Saturday, July 3, 2010

Something strange is happening on Titan

New findings on Saturn’s hydrocarbon-shrouded moon Titan reveal anomalies that although are likely explained by chemical processes, still leave the room open for the possibility of life.

Titan, with fellow moon Tethys in the background. Image: NASA/JPL/SSI.

If correct then the two findings – a depletion of hydrogen and the apparent absence of acetylene at the surface– point to some surprising activity on Titan, which is the ringed planet’s largest moon and is covered in lakes of liquid methane. Molecular hydrogen is the third most common molecular species in Titan’s atmosphere, and in 1980 and 1981 the Voyager spacecraft measured its molar fraction to be 0.001 in the lower atmosphere (a mole is the mass of a substance with the same number of particles as 12 grams of carbon-12, and the molar fraction is the ratio of the number of moles of one substance compared to other substances). However, measurements of the upper atmosphere by NASA’s Cassini spacecraft find a molar fraction of 0.004. The fact that the molar fraction is four times higher in the upper atmosphere, 1,000 kilometre high, is odd because hydrogen is the lightest of all elements and therefore easily escapes into space.

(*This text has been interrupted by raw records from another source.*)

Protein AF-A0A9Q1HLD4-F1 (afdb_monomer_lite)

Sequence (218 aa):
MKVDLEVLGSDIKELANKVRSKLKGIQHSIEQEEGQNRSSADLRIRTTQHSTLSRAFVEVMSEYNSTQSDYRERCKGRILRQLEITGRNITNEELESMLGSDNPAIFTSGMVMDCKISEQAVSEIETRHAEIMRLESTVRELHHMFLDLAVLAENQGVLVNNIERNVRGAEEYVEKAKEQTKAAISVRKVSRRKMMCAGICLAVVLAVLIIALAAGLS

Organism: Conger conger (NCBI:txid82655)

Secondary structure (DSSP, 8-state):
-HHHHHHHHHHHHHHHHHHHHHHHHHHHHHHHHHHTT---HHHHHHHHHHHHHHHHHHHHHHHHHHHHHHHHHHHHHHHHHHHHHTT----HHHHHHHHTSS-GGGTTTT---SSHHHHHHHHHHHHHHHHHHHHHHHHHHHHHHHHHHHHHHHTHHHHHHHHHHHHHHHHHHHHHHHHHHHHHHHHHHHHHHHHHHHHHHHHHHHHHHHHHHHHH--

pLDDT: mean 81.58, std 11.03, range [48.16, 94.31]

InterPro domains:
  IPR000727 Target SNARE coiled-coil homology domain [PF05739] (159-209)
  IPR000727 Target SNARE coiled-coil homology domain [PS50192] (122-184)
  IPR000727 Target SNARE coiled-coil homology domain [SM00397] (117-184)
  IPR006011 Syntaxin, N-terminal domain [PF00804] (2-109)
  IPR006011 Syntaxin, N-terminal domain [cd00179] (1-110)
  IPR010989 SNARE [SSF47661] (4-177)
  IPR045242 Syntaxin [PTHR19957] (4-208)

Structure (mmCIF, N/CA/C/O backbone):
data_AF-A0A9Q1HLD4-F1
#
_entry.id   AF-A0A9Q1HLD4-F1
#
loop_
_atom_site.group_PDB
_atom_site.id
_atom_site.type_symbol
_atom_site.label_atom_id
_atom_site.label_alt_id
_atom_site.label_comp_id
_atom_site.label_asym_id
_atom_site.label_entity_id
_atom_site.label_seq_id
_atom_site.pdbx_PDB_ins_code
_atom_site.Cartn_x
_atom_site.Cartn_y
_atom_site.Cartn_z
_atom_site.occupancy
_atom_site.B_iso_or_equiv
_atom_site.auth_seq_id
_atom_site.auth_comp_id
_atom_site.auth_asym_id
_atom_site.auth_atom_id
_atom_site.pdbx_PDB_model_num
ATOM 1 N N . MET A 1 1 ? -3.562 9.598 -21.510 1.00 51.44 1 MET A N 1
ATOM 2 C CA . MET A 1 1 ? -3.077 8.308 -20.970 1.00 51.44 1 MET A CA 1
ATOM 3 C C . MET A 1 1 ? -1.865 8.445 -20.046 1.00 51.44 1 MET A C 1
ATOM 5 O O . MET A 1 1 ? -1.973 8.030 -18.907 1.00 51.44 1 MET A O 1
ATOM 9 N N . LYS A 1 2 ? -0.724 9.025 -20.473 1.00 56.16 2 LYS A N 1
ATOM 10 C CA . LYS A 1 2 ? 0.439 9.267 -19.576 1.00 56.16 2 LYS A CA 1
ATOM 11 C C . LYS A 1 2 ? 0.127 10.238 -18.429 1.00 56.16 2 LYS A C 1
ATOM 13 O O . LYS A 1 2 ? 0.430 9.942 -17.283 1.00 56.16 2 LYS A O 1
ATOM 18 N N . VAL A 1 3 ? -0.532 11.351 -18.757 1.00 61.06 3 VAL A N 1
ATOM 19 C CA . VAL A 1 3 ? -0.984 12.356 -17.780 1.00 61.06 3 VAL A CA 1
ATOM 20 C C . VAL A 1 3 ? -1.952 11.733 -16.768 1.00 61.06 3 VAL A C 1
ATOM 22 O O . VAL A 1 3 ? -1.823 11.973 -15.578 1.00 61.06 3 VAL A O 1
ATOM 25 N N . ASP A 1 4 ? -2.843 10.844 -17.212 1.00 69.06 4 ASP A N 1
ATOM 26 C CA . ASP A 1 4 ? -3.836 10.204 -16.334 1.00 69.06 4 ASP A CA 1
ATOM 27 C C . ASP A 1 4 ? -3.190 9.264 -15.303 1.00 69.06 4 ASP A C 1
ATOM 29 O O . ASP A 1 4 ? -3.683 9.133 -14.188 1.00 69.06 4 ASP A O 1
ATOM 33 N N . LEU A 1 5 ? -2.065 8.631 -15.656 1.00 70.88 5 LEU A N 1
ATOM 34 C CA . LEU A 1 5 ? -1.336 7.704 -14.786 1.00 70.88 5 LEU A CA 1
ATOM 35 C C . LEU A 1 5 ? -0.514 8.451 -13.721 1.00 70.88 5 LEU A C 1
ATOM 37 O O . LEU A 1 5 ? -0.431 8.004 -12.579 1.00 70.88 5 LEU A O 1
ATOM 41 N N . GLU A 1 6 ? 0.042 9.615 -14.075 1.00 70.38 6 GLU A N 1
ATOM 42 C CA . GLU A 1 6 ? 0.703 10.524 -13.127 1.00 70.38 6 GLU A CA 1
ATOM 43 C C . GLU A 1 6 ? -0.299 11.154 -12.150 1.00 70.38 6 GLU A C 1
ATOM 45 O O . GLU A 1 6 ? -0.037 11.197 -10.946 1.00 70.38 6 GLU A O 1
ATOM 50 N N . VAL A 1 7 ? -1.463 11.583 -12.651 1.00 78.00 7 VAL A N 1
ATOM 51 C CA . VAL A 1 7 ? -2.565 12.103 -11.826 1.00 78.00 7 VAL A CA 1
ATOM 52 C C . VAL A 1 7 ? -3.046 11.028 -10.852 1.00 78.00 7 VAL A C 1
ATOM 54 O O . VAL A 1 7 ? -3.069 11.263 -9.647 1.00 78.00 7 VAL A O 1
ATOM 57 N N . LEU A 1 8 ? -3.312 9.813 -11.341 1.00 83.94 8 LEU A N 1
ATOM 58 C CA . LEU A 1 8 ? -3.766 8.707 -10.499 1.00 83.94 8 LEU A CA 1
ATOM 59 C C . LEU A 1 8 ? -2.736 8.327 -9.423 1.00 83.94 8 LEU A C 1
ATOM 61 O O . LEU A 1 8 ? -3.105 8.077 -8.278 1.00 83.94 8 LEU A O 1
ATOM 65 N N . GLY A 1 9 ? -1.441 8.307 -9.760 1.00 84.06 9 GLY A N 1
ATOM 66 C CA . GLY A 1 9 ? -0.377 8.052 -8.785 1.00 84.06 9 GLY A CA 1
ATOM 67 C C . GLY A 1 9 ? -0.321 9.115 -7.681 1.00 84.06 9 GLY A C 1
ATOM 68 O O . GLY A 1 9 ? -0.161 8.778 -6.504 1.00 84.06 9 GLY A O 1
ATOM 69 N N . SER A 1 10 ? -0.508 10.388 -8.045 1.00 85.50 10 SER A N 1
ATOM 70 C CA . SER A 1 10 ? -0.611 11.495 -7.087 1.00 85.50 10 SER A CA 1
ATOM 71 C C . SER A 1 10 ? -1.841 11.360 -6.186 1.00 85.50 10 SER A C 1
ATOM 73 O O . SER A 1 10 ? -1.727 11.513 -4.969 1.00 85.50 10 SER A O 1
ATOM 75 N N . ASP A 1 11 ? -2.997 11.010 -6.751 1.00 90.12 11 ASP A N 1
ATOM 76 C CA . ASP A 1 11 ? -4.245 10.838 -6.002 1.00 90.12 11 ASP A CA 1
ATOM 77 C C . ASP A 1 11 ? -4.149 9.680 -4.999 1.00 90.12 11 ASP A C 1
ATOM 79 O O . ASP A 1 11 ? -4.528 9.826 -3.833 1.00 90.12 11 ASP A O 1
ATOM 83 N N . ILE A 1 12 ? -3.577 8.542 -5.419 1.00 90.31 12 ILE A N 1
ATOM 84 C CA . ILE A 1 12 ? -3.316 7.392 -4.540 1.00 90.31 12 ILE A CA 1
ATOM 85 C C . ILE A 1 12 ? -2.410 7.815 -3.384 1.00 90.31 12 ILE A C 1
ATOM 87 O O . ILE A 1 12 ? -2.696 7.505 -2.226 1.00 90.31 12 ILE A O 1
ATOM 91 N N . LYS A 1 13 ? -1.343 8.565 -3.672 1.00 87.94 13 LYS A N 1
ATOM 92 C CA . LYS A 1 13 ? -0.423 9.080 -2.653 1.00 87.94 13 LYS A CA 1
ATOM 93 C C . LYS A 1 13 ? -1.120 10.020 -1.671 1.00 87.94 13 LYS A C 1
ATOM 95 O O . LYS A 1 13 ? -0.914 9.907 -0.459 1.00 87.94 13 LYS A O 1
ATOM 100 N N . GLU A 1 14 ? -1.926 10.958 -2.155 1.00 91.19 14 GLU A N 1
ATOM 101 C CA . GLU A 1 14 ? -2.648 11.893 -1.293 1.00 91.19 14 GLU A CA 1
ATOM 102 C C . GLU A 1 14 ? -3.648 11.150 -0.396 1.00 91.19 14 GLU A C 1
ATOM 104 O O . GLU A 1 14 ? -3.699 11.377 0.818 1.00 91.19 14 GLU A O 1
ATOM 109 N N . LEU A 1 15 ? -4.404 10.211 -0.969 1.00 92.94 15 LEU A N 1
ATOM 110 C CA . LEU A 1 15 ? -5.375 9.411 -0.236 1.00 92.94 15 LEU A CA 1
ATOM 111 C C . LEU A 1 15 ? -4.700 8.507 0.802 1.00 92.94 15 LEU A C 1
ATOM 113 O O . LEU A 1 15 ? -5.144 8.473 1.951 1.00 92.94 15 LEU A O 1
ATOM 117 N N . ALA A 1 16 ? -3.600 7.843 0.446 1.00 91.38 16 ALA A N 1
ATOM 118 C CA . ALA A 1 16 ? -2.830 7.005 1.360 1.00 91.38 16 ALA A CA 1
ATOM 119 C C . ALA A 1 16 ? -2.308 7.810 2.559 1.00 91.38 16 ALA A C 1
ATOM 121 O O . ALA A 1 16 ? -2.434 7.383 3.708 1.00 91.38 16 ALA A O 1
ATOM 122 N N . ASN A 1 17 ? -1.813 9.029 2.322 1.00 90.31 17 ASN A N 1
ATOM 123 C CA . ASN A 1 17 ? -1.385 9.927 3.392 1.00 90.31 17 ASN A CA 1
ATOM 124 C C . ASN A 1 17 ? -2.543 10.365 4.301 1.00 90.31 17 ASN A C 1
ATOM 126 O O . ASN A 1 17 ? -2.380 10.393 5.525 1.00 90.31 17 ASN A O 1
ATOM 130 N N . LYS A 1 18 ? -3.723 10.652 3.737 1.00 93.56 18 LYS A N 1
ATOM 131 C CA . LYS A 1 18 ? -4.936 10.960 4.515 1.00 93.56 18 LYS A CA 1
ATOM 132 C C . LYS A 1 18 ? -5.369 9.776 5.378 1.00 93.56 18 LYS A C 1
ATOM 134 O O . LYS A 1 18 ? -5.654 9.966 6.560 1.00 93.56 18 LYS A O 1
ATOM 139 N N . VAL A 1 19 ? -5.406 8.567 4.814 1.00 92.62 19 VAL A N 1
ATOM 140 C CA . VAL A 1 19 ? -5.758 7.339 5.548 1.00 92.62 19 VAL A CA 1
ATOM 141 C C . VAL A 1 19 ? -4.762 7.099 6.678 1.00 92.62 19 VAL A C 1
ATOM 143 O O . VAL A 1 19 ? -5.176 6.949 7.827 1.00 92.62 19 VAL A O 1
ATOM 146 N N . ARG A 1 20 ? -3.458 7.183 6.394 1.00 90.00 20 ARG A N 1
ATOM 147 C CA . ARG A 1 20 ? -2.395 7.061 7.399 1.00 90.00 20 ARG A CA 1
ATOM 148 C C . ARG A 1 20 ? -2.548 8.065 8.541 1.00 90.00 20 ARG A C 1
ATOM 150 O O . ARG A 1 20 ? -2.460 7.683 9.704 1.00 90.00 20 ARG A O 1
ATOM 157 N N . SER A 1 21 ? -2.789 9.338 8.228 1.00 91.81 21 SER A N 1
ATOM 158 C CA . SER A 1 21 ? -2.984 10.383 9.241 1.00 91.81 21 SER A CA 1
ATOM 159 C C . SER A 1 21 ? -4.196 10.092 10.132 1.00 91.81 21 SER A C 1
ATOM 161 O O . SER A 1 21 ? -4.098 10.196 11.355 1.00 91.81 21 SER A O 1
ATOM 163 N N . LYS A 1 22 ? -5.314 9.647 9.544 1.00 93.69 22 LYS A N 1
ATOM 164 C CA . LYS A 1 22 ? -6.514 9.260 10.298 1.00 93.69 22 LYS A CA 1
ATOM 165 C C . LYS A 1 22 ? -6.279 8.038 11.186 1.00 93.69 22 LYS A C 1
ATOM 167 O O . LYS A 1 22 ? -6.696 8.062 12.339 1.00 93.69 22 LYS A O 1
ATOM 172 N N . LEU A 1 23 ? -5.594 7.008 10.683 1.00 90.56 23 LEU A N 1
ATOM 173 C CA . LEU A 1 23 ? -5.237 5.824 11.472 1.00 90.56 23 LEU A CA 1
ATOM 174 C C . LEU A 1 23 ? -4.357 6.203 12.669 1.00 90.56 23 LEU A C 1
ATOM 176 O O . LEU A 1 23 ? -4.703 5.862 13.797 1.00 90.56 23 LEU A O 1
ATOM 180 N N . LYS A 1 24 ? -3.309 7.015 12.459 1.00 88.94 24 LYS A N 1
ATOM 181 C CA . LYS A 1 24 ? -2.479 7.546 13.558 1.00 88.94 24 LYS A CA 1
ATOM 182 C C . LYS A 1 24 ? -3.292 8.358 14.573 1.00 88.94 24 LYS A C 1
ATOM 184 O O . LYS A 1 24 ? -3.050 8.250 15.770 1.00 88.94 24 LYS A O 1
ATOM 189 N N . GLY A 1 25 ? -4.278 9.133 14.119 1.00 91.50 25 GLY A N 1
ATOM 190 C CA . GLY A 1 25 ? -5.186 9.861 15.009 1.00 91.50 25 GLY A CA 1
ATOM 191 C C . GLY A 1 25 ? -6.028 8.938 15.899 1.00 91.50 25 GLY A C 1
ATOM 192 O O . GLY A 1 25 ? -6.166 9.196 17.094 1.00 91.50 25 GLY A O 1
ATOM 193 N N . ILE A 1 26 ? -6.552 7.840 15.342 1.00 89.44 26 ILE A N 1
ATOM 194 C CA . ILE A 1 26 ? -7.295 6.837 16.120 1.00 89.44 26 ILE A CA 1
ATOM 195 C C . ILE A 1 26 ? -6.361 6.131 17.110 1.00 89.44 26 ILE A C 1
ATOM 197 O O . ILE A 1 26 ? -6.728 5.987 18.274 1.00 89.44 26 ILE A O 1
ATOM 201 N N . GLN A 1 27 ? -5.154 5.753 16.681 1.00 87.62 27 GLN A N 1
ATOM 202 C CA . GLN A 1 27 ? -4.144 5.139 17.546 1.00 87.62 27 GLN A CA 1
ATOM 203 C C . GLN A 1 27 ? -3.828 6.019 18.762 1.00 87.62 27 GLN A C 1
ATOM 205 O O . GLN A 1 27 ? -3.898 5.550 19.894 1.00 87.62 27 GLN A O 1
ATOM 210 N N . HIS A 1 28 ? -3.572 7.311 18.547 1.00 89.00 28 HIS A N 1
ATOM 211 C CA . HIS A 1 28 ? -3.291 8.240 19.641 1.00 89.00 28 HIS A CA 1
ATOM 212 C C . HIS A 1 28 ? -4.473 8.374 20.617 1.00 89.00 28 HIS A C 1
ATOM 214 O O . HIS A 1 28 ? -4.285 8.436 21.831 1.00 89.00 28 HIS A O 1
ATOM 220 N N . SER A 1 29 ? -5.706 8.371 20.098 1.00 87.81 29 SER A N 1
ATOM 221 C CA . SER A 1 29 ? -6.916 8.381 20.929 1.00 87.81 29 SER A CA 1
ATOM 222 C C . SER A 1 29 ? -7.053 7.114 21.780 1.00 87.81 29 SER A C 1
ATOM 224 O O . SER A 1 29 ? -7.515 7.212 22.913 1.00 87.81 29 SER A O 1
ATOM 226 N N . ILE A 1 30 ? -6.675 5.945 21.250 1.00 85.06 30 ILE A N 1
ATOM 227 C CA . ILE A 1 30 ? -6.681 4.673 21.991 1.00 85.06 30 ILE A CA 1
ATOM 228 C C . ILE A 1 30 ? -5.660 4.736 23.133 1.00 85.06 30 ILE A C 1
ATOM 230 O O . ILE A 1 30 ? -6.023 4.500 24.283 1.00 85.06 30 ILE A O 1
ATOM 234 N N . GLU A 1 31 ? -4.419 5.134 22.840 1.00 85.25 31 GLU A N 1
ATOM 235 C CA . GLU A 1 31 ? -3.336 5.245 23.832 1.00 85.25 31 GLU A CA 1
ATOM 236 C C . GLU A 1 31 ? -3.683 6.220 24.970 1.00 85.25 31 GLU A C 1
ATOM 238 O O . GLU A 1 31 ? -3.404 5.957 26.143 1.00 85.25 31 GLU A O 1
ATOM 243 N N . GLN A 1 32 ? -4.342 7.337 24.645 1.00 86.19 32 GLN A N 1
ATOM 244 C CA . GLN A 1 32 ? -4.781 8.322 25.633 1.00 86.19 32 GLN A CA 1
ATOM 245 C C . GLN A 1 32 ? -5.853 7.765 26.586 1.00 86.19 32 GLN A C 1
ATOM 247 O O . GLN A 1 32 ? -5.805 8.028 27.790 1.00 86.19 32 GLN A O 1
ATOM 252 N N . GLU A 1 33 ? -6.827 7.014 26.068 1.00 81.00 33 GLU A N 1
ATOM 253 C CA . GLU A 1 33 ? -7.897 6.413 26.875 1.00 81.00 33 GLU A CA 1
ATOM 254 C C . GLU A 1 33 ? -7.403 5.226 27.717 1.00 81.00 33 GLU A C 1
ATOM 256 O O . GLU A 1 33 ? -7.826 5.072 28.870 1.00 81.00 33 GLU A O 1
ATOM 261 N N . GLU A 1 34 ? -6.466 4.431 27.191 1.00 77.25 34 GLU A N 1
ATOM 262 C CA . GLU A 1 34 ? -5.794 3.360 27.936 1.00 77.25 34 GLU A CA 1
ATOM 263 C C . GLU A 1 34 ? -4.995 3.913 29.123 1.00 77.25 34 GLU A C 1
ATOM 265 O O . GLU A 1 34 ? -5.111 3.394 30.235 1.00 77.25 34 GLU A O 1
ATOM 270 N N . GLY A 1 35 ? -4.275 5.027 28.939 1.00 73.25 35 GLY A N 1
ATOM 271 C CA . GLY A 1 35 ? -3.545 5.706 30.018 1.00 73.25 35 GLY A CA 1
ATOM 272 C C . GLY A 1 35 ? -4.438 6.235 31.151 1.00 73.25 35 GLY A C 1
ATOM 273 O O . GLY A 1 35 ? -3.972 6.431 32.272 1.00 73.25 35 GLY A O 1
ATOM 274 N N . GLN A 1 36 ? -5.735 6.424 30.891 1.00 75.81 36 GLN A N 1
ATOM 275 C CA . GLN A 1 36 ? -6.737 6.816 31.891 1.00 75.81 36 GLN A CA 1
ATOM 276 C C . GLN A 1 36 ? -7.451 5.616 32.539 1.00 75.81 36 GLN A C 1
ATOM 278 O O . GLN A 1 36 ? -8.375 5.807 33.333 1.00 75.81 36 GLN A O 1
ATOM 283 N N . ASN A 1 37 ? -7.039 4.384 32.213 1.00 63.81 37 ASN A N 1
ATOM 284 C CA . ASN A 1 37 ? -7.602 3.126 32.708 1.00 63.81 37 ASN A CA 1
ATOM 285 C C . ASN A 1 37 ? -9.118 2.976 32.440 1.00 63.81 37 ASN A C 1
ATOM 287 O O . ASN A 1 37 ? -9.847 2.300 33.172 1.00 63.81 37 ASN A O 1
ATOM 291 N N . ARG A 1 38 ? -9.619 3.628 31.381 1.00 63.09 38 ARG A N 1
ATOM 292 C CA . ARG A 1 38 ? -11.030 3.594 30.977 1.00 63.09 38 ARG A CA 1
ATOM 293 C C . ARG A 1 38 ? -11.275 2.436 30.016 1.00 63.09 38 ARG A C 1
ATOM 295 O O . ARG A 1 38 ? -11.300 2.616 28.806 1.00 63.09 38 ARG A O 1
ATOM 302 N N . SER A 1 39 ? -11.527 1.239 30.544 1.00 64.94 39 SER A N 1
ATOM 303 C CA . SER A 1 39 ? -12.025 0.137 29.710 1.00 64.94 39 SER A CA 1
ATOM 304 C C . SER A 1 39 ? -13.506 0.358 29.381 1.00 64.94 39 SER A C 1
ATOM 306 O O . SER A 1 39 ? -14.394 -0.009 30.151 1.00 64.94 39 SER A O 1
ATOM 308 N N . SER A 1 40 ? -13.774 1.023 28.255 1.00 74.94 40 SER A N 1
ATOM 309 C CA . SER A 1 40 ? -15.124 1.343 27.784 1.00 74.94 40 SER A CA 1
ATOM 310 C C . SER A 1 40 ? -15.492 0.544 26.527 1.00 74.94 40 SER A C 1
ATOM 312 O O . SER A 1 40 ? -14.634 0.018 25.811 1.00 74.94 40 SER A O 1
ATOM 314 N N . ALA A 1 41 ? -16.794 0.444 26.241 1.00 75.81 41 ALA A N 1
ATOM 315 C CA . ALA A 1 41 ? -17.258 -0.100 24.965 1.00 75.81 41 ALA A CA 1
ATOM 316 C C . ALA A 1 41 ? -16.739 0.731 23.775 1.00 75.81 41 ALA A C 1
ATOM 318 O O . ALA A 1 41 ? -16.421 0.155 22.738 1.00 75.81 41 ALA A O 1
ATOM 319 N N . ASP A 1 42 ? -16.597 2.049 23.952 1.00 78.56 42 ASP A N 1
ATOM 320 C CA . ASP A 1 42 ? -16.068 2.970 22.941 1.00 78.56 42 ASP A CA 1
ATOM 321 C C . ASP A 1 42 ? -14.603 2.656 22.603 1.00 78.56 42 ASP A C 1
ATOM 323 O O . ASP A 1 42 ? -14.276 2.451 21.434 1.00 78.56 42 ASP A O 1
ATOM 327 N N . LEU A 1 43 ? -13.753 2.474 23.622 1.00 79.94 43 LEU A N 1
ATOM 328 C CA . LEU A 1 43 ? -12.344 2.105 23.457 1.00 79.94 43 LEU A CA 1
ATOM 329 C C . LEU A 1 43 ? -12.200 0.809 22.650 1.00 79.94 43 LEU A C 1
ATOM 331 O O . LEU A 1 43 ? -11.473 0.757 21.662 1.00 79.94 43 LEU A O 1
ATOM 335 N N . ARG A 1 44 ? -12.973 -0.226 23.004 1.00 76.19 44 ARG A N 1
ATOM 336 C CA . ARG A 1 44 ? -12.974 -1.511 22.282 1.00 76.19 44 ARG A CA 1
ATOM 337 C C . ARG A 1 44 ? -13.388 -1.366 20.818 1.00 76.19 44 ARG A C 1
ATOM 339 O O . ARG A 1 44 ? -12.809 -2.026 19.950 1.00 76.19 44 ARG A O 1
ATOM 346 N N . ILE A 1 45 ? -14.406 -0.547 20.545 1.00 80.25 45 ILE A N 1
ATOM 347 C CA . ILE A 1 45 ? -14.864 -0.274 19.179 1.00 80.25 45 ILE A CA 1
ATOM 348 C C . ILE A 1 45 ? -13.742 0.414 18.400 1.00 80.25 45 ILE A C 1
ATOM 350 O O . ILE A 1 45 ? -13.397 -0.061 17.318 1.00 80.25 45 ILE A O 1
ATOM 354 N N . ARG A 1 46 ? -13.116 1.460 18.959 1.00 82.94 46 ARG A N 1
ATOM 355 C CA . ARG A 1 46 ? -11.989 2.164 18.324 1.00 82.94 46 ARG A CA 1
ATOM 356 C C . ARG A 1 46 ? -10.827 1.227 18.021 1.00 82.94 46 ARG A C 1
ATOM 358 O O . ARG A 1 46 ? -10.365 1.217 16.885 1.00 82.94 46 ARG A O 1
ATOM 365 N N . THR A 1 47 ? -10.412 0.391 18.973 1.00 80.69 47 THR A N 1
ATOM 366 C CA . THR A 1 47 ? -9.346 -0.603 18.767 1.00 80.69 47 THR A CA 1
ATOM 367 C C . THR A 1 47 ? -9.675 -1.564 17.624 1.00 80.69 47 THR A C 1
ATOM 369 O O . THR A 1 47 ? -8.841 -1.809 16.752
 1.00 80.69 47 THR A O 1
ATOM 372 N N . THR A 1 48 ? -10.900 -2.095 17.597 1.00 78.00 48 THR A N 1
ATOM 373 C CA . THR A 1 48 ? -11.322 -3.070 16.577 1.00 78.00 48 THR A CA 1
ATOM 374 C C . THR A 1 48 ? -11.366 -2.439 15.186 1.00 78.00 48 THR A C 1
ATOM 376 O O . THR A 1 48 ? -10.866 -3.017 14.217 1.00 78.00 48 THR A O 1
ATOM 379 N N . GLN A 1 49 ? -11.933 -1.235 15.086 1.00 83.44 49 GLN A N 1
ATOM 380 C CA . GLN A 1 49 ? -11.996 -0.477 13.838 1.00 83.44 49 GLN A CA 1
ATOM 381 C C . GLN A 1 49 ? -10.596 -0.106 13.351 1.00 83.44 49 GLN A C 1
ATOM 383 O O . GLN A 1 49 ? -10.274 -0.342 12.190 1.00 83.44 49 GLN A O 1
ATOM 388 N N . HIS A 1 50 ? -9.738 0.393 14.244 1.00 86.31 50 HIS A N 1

To attempt to solve this puzzle, Professor Darrell Strobel of Johns Hopkins University modelled the flow of hydrogen in Titan’s atmosphere as a computer simulation, which showed that the downward flow of hydrogen from the upper atmosphere to the surface should be 10,000 trillion trillion molecules per second. The lower atmosphere should therefore have much more molecular hydrogen, and Strobel’s computer models, the results of which are published in the journal Icarus, beg the question ‘where does it all go?’

There are two possibilities. Because Titan’s hydrogen comes from molecules of methane being split into carbon and hydrogen atoms by ultraviolet light from the Sun, it is possible that they could then recombine at the surface. However, at temperatures of –179 degrees Celsius, any chemical reactions would proceed very slowly and, with a lifetime of 80,000 years in the atmosphere, the hydrogen should build-up to high levels unless there was a catalyst to speed this reaction along.

“The best guess for a chemical process would be some metal, such as iron particles in a mineral, acting as a catalyst,” Strobel tells Astronomy Now. The discovery of a catalysing mineral on Titan would be a surprising find, but not nearly as revelatory as the second possibility for explaining the hydrogen depletion.

In 2005, Heather Smith and Chris Mckay of NASA Ames Research Center published a speculative paper about the possibility of primitive microbial life on Titan, which would be based around liquid methane rather than water. If such life existed and was consuming hydrogen the same way we do oxygen and plants carbon dioxide, they suggested that it would then, “have a measurable effect on the hydrogen mixing ratio in the troposphere [lower atmosphere],” which to all intents and purposes is what Strobel’s computer model indicates. However, in a statement written by McKay in response to these findings (here) he points out that life is the least likely possibility, while Mark Allen, the Principal Investigator of the Titan team at NASA’s Astrobiology Institute, also remains skeptical.

“Scientific conservatism suggests that a biological explanation should be the last choice after all non-biological explanations are addressed,” he says. “It is more likely that a chemical process, without biology, can explain these results.”

However, a second report published in the Journal of Geophysical Research by Dr Roger Clark of the US Geological Survey provides further tantalising and yet inconclusive clues that something strange is happening on Titan. Using data from Cassini’s Visual and Infrared Mapping Spectrometer, Clark reports the absence of the hydrocarbon molecule acetylene on the surface, backing up the non-discovery of the substance by the Huygens landing craft in 2005. According to McKay, acetylene is another compound that would be consumed for chemical energy by Titan lifeforms (which he calls methanogens because of their dependence on liquid methane). However, Mark Allen points out that cosmic rays arriving from space could transform acetylene in the atmosphere into more complex organic molecules, thus hiding its existence.

Ethane is another hydrocarbon molecule that has been long-known to be unusually depleted on Titan’s surface. “The evidence for less ethane and less acetylene than expected seems clear an incontrovertible,” writes McKay. The question of whether chemical or biological processes are to blame is still an open one, but without further evidence it would seem that the safe money is going on the non-biological explanation. One thing is for sure: even after all that we have discovered in six years of fly-bys by the Cassini spacecraft, Titan is still proving to be a moon of mystery.